He stepped forward grinning, with the sabre in both hands, hilt
towards me.

"Now the sahib will fight like the warriors of old!" he said.
"Observe, this sabre is a good one. But beware how you take the
full weight of that tulwar on the guard. In distance you have the
advantage. At close quarters weight and cutting-edge are in his
favour. Bear that in mind, sahib!"

He knew my shortcomings. He and I have practiced sword-play by
the hour together, and though I can beat him to his knees by
sheer strength when I get close enough, he usually ends an
afternoon by pinking me neatly pretty nearly where he will.

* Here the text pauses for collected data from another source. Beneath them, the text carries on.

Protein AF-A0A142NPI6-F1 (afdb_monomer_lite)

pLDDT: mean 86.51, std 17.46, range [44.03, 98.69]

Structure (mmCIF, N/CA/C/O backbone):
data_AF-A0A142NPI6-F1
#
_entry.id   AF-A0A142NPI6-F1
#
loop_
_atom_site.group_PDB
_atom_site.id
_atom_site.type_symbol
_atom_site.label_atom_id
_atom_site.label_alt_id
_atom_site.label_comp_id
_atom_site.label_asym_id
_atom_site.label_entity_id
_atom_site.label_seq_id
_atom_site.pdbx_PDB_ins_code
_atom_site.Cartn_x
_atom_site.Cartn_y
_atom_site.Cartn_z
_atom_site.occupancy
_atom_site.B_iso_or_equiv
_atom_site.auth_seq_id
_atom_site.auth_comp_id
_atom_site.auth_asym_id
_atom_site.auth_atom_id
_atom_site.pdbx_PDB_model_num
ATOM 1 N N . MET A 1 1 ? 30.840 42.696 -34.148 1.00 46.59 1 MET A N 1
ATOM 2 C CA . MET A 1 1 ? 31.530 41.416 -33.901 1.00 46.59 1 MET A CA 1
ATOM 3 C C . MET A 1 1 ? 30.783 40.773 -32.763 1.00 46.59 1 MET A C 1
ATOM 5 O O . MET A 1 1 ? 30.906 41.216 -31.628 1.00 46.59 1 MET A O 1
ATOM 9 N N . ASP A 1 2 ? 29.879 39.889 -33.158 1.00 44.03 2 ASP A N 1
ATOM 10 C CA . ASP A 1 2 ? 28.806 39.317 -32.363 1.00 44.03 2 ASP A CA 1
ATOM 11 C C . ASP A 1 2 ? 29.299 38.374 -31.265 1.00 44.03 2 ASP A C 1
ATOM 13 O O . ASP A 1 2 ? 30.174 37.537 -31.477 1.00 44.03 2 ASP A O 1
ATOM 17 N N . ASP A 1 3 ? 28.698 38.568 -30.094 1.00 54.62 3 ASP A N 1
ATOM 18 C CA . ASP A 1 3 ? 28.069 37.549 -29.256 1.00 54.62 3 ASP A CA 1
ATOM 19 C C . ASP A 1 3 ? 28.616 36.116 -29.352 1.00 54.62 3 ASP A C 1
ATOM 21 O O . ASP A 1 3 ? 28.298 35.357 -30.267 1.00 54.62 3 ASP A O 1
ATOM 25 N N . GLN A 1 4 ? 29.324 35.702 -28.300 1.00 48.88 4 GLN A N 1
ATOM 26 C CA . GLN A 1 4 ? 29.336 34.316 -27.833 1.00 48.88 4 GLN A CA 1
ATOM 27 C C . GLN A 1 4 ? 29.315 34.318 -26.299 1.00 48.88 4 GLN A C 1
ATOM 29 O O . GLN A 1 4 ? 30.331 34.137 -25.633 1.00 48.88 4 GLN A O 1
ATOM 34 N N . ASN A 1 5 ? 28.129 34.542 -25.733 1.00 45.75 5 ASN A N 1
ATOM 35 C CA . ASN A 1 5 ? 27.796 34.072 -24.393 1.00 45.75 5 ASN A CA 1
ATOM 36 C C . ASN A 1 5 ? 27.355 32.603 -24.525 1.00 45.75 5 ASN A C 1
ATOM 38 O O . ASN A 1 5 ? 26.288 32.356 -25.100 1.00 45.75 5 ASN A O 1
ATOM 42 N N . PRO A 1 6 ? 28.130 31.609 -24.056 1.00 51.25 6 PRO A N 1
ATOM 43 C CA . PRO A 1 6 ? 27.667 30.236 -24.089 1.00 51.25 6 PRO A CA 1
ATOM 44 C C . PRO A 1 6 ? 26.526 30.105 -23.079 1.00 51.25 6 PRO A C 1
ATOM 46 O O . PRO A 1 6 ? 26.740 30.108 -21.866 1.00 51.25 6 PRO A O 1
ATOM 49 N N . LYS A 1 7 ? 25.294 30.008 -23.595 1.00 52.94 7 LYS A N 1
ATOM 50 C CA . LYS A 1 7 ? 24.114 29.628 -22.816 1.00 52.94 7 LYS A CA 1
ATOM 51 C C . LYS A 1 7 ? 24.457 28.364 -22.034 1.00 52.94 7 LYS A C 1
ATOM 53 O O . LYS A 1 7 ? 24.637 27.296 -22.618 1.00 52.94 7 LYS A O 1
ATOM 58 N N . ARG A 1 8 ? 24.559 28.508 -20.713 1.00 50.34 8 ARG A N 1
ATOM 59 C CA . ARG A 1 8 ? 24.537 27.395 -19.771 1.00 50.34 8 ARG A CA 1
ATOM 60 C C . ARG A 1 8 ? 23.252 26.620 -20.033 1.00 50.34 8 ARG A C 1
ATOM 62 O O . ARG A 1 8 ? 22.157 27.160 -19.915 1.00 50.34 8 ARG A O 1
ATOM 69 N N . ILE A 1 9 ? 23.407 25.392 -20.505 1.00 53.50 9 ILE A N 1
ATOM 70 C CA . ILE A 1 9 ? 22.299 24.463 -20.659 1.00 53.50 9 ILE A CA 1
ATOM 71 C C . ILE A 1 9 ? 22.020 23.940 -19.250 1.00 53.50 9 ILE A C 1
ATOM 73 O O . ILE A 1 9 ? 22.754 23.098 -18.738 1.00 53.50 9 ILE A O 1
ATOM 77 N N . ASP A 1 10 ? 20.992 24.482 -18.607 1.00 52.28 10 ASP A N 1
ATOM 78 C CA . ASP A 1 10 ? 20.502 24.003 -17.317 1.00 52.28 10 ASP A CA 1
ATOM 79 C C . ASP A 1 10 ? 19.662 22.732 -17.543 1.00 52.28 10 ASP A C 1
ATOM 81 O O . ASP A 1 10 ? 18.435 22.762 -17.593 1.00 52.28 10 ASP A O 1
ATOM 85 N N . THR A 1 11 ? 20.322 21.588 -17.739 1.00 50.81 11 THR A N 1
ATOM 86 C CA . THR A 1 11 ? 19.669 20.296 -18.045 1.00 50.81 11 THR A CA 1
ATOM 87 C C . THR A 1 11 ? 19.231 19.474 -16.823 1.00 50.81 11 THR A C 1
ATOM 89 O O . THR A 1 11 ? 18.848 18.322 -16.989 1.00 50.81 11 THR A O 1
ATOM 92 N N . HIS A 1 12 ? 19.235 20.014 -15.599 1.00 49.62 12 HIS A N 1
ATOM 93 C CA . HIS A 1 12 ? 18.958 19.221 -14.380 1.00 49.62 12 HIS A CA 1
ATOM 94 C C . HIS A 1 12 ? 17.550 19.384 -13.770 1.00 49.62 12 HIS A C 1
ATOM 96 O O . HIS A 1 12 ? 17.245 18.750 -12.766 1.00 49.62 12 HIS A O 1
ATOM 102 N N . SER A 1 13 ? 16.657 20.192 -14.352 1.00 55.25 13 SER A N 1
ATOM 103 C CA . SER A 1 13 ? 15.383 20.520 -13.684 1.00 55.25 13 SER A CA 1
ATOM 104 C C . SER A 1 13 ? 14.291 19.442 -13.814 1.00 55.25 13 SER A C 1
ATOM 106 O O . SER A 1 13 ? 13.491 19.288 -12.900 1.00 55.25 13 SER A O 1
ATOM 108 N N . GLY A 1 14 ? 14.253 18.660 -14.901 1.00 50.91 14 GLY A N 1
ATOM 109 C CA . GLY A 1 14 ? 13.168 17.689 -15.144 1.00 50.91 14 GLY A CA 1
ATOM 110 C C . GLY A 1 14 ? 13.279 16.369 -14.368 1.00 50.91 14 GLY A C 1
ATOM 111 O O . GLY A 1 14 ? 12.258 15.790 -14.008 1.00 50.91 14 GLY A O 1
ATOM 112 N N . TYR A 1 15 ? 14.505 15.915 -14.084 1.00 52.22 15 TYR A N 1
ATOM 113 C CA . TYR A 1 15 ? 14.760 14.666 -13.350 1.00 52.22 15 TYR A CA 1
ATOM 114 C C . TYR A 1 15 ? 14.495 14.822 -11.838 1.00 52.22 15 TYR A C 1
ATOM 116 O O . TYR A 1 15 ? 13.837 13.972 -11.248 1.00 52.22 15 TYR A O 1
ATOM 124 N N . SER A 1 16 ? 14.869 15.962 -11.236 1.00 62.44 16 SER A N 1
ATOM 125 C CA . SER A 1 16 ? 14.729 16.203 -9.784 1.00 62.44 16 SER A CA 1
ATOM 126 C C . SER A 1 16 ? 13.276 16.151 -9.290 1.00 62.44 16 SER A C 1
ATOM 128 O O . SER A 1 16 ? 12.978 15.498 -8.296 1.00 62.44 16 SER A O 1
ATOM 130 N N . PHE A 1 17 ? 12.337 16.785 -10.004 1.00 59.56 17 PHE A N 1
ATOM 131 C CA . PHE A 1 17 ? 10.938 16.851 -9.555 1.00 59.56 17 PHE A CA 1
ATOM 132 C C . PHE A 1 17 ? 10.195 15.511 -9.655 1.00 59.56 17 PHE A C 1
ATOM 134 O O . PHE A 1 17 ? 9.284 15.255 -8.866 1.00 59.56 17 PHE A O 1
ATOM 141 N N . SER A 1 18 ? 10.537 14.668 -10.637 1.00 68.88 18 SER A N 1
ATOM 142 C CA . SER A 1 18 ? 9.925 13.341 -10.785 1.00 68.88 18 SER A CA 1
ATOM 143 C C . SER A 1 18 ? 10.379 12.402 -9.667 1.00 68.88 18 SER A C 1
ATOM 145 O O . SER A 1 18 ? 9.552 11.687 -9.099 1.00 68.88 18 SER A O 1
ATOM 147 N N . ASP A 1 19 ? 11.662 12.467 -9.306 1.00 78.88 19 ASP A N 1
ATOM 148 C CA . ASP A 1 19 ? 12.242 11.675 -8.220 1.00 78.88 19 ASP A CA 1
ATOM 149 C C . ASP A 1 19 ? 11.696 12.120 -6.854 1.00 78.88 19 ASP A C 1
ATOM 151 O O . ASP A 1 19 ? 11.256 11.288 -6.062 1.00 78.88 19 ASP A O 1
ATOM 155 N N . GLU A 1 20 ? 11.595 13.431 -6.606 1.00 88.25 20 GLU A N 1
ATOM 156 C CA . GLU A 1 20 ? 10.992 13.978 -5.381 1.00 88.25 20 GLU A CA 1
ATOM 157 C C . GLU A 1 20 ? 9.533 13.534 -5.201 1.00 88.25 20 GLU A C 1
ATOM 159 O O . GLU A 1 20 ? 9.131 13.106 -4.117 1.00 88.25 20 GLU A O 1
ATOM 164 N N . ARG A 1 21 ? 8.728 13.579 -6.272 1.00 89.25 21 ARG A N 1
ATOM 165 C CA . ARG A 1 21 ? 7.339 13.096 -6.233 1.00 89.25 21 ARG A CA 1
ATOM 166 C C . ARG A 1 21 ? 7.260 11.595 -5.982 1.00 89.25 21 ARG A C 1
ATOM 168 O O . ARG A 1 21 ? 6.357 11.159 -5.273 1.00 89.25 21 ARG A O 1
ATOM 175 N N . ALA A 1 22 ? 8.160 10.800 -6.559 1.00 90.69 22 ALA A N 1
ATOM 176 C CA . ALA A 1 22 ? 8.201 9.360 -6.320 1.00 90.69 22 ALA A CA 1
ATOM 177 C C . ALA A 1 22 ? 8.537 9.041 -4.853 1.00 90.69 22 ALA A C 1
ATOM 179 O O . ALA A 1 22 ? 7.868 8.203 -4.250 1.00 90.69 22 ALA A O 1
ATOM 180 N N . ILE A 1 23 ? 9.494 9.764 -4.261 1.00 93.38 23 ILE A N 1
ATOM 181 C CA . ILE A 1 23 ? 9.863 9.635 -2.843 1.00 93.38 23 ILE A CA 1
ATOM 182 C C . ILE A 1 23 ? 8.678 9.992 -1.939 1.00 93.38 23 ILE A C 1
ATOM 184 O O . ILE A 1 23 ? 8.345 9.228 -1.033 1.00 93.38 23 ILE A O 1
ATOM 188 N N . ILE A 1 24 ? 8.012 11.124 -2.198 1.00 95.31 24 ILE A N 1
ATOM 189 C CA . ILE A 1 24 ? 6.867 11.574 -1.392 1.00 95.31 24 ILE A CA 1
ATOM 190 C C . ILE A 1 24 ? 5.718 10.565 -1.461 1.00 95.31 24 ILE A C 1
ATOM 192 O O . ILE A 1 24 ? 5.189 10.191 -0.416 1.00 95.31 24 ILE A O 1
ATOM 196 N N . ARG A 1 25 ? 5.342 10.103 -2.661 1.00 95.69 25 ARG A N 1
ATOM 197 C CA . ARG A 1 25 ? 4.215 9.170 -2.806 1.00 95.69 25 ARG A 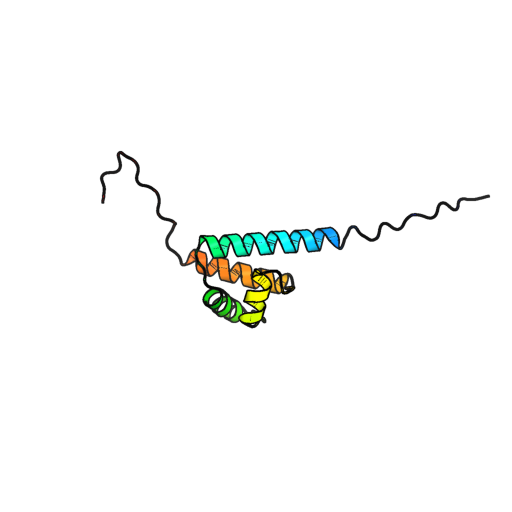CA 1
ATOM 198 C C . ARG A 1 25 ? 4.502 7.804 -2.177 1.00 95.69 25 ARG A C 1
ATOM 200 O O . ARG A 1 25 ? 3.646 7.289 -1.465 1.00 95.69 25 ARG A O 1
ATOM 207 N N . ARG A 1 26 ? 5.719 7.262 -2.343 1.00 96.31 26 ARG A N 1
ATOM 208 C CA . ARG A 1 26 ? 6.141 6.036 -1.640 1.00 96.31 26 ARG A CA 1
ATOM 209 C C . ARG A 1 26 ? 6.012 6.205 -0.131 1.00 96.31 26 ARG A C 1
ATOM 211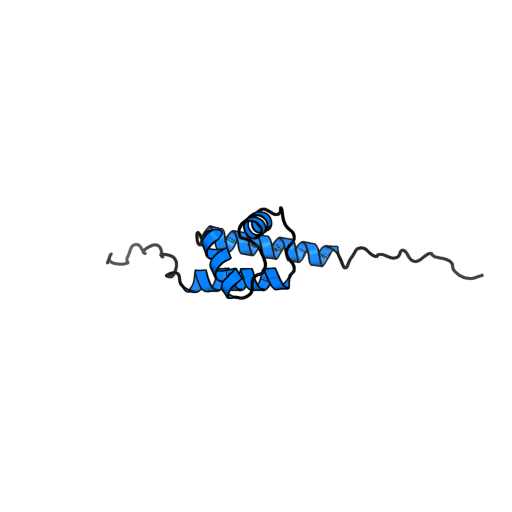 O O . ARG A 1 26 ? 5.423 5.363 0.528 1.00 96.31 26 ARG A O 1
ATOM 218 N N . ARG A 1 27 ? 6.545 7.302 0.410 1.00 96.81 27 ARG A N 1
ATOM 219 C CA . ARG A 1 27 ? 6.495 7.569 1.847 1.00 96.81 27 ARG A CA 1
ATOM 220 C C . ARG A 1 27 ? 5.055 7.636 2.362 1.00 96.81 27 ARG A C 1
ATOM 222 O O . ARG A 1 27 ? 4.759 7.029 3.381 1.00 96.81 27 ARG A O 1
ATOM 229 N N . GLN A 1 28 ? 4.171 8.338 1.654 1.00 97.69 28 GLN A N 1
ATOM 230 C CA . GLN A 1 28 ? 2.751 8.429 2.014 1.00 97.69 28 GLN A CA 1
ATOM 231 C C . GLN A 1 28 ? 2.055 7.064 1.980 1.00 97.69 28 GLN A C 1
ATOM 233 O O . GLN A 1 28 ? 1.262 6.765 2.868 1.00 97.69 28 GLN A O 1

"Now it is no matter of laughter over a dozen bruises," he
warned me. "Tulwars cut deep. He will count on the edge. Use
thou the point."

Well, it was no use waiting. I looked to my shoes, which were
worn by the rough work on the rocks. Narayan Singh cut frayed
leather away, and retied the laces firmly, cutting off the ends,
for more fights than a few have been lost by clumsy footwork. I
took the sabre, leaving the scabbard with Narayan Singh, and led
the way down the ramp. The others followed, except King, who
stayed with the Waziris to prevent them from approaching too
close to the Pathans. By the time we reached the foot of the ramp
most of our wounded were perched in a row like vultures on the
ledge, and King and the rest of the Waziris had descended by the
short cut, to squat like fans in the bleachers along a ledge
low down.

The battleground was chosen already. Kangra Khan stood waiting
there, swinging his heavy tulwar, with the black breast-hair
showing through a gap in his cotton shirt. He grinned at sight of
me, and the Pathans in groups on every near-by rock set up their
battle-cry--"Allaho Akbar!" until the hills echoed it. King kept
our Waziris silent somehow, and receiving no defiant answer the
Pathans grew still.

They had picked out the only nearly level spot available--a sheet
of smooth rock, crossed by a couple of layers like steps a few
inches high. The rock was rather slippery, and sloped upward
towards his end. Moreover, he had the sun behind him. But you
can't expect a Pathan to understand the niceties of fair play.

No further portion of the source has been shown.